田川 はい。その責任は間違いなく感じているので、どうやってチームを引っ張っていくかも常に考えています。

―― 同級生の堂安律選手(フローニンゲン)、冨安健洋選手(シント・トロイデン)は今、A代表としてプレーしています。刺激になったり、意識したりする?

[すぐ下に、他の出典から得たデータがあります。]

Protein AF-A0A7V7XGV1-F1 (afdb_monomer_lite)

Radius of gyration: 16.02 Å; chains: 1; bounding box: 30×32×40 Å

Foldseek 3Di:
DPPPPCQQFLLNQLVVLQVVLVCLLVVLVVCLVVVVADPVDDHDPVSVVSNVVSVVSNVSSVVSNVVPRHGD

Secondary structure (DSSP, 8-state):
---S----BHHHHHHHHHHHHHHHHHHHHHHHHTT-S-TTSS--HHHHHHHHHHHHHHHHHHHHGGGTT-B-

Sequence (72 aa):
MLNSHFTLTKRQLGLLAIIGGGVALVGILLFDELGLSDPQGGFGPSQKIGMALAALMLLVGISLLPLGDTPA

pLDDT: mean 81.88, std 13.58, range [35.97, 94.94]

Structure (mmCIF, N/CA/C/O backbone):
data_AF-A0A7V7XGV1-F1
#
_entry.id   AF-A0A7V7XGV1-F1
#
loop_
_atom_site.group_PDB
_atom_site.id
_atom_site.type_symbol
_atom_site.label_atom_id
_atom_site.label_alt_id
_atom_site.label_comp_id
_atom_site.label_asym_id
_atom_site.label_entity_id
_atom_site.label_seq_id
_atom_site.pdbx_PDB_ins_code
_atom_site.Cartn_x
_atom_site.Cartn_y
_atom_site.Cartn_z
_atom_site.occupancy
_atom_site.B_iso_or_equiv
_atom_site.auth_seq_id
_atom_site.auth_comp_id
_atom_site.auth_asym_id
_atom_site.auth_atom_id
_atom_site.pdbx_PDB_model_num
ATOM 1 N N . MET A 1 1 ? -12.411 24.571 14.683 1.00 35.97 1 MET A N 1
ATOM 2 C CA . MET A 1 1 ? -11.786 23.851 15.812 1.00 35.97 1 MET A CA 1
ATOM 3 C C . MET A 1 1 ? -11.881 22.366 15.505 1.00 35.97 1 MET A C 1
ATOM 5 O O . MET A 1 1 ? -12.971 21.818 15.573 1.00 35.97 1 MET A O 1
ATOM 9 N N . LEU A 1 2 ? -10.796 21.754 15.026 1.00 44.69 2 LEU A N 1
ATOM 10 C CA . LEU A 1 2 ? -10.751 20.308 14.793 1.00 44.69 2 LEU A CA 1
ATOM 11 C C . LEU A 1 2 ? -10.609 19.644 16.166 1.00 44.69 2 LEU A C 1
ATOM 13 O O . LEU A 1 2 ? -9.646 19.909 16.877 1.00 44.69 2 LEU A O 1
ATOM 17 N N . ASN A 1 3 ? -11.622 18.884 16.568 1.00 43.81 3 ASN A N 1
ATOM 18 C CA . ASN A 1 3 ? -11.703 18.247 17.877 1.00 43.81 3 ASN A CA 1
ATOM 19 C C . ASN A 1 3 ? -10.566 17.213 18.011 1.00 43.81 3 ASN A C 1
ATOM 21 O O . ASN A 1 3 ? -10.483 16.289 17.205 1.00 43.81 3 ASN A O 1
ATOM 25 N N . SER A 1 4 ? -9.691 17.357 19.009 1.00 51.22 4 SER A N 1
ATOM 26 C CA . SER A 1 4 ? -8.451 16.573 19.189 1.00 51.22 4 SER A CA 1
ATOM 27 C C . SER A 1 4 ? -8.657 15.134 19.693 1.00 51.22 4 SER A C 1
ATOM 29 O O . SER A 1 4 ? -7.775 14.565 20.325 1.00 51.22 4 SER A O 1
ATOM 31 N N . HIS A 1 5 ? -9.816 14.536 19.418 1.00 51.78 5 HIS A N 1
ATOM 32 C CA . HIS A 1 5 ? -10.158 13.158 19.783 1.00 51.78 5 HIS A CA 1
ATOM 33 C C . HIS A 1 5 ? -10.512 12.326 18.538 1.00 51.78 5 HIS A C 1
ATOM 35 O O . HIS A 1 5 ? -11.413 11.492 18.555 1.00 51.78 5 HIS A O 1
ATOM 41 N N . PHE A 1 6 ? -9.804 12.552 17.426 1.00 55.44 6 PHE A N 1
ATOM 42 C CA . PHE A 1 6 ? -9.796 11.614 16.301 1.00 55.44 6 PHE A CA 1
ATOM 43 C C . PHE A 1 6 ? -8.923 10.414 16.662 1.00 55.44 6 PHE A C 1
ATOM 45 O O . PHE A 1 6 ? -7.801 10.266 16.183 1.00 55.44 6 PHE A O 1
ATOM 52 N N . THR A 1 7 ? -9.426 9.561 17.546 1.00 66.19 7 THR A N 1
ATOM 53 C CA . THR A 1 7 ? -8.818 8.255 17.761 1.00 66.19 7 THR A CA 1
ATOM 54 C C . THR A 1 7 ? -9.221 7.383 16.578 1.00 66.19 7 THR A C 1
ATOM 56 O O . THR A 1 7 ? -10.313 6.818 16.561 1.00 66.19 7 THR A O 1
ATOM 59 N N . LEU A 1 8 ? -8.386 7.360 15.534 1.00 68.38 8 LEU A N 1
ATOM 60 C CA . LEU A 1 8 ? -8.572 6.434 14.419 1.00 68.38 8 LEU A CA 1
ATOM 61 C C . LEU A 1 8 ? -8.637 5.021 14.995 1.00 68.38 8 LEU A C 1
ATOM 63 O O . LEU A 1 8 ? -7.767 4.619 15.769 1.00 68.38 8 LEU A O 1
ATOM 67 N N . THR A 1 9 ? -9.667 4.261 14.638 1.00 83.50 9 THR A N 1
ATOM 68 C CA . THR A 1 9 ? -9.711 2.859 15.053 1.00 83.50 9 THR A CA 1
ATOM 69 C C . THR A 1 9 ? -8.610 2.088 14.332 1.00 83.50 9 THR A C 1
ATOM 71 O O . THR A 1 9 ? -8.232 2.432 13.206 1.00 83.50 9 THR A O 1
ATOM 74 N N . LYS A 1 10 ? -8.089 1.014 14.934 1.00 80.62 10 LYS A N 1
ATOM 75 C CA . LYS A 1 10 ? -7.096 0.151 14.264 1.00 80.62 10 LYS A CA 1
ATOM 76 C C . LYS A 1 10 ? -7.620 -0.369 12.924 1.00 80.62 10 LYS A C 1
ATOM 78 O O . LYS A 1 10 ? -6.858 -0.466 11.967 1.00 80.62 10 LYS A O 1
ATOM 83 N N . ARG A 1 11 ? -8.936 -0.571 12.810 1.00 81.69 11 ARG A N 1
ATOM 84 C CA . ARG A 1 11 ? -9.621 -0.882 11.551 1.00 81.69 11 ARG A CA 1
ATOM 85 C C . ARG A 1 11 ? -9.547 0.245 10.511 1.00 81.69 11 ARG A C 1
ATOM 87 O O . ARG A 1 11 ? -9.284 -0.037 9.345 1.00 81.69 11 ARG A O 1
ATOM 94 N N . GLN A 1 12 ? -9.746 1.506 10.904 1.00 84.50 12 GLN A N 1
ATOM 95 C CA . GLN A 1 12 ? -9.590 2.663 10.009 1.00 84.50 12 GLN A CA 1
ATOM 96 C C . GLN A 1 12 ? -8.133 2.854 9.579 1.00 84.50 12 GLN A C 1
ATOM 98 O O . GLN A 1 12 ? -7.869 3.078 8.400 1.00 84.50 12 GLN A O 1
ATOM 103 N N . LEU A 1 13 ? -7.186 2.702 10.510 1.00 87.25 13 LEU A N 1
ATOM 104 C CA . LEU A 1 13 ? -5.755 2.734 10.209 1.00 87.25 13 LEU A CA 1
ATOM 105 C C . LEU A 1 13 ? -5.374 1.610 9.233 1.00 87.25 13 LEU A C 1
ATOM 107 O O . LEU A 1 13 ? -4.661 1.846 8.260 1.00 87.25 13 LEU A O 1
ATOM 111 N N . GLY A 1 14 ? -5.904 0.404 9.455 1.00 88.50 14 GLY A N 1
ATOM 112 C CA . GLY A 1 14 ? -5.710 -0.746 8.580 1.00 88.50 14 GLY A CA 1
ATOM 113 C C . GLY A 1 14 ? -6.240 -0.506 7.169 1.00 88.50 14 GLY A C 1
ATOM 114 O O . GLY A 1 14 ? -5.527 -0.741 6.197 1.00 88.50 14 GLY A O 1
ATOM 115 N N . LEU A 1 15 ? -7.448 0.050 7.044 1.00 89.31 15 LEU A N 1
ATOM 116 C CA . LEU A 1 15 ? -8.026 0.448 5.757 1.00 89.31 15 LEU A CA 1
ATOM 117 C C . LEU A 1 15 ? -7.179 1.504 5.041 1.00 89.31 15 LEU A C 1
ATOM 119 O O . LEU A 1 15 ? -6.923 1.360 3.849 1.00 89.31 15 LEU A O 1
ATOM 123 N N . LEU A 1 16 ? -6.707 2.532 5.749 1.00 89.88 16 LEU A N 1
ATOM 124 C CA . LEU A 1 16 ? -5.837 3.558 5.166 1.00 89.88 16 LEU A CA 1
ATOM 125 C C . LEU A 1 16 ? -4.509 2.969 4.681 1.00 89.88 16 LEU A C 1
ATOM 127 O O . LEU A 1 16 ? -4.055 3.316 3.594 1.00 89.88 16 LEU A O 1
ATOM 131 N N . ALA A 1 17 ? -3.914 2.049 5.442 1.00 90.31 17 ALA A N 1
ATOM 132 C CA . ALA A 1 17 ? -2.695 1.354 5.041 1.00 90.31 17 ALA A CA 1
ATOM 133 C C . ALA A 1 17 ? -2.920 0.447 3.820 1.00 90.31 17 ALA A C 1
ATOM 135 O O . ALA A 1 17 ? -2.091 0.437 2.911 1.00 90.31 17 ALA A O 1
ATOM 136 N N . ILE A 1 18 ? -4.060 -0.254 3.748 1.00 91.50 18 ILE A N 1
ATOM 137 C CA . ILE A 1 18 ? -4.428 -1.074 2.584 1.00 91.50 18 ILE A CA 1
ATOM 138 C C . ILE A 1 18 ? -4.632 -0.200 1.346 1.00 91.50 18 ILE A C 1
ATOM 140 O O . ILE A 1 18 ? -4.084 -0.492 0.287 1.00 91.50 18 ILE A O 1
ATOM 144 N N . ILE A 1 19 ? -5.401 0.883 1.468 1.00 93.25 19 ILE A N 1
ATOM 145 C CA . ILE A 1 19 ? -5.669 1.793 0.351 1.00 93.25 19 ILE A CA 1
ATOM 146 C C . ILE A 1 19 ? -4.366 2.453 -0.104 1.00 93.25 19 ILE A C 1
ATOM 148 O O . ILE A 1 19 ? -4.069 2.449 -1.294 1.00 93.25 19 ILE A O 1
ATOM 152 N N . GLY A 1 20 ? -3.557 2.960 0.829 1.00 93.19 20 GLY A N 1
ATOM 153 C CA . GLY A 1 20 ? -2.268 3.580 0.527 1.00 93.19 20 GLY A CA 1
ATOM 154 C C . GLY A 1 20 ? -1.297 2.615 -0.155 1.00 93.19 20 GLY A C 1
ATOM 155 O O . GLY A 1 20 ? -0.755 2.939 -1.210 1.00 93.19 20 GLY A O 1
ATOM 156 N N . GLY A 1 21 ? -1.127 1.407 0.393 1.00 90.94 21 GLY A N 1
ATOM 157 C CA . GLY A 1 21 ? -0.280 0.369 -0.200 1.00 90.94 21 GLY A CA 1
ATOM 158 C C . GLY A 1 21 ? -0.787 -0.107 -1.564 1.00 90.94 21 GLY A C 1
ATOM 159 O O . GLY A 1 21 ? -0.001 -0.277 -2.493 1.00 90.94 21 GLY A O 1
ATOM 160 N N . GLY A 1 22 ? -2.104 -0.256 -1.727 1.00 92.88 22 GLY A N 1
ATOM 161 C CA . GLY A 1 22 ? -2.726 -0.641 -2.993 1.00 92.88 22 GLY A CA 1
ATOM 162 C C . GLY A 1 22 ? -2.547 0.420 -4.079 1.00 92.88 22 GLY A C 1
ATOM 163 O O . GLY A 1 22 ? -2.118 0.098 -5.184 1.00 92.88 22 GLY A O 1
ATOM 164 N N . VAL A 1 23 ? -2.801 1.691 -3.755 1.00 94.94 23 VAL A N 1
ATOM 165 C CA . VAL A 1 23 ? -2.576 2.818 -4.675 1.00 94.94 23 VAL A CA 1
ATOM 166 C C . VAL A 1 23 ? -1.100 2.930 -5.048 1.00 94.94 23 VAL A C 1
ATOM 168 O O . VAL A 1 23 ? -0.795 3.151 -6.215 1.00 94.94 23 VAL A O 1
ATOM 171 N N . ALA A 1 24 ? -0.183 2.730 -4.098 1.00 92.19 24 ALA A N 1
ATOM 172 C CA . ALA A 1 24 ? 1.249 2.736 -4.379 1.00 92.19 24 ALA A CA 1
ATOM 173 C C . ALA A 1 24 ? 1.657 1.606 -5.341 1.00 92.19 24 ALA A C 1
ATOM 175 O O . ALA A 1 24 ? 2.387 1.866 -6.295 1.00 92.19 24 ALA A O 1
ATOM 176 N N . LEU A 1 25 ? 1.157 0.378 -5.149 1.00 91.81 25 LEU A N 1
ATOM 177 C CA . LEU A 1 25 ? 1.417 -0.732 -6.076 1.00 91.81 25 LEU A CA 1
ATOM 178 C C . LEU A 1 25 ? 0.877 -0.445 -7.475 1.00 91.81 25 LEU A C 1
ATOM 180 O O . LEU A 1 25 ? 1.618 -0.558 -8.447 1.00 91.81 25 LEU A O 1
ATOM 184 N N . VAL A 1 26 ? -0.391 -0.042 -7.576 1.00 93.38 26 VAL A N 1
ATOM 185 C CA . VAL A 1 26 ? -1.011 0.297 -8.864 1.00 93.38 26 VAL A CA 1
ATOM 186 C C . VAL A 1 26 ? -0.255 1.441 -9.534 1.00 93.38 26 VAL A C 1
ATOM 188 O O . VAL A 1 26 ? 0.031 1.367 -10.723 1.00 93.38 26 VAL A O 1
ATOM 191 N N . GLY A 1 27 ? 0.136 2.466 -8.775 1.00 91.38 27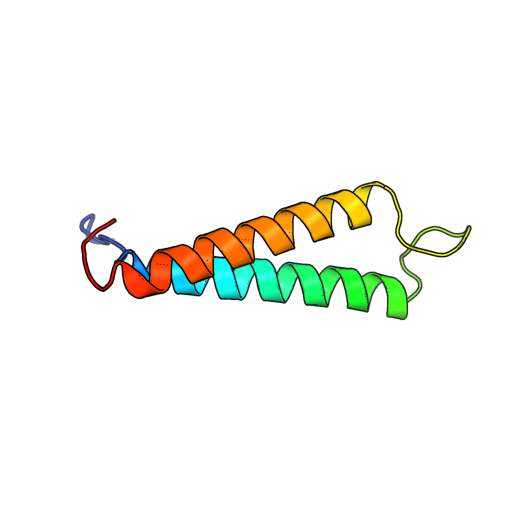 GLY A N 1
ATOM 192 C CA . GLY A 1 27 ? 0.931 3.583 -9.274 1.00 91.38 27 GLY A CA 1
ATOM 193 C C . GLY A 1 27 ? 2.276 3.139 -9.844 1.00 91.38 27 GLY A C 1
ATOM 194 O O . GLY A 1 27 ? 2.633 3.572 -10.934 1.00 91.38 27 GLY A O 1
ATOM 195 N N . ILE A 1 28 ? 2.999 2.246 -9.160 1.00 88.94 28 ILE A N 1
ATOM 196 C CA . ILE A 1 28 ? 4.286 1.727 -9.647 1.00 88.94 28 ILE A CA 1
ATOM 197 C C . ILE A 1 28 ? 4.111 0.922 -10.941 1.00 88.94 28 ILE A C 1
ATOM 199 O O . ILE A 1 28 ? 4.897 1.107 -11.866 1.00 88.94 28 ILE A O 1
ATOM 203 N N . LEU A 1 29 ? 3.078 0.077 -11.027 1.00 88.38 29 LEU A N 1
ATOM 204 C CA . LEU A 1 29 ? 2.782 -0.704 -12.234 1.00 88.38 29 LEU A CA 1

田川 もちろん。とくに律は2年前のU−20ワールドカップで活躍して、海外移籍を掴み取った。攻撃の選手は結果を出せば、道が拓けていくじゃないですか。それはチャンスでしかないので、彼らに追いつきたい気持ちは常に持っています。

―― では、最後に。あらためて、プロ3年目の今シーズンをどういうシーズンにしていきたいですか?

田川 まずは自分のストロングをもっと強化していくこと、あと、シーズンを通してスタメンで出場したいですね。途中から出るよりも、頭から出たほうがやりやすいですし。そこですかね、一番は。そのうえでU−20ワールドカップで活躍したり、U−22日本代表に選んでもらえたらうれしいですね。

―― 思い浮かべているゴール数は?

田川 もちろん、結果を出したいですけど、数字は全然気にしてないです。みんなよりも取りたいっていう気持ちだけですね。

【profile】
田川亨介(たがわ・きょうすけ)
1999年2月11日生まれ、長崎県諫早市出身。サガン鳥栖の下部組織出身で、2017年にトップチームに昇格。同年、U−20日本代表に飛び級で選出される。2019年、FC東京に移籍。ポジション=FW。181cm、70kg。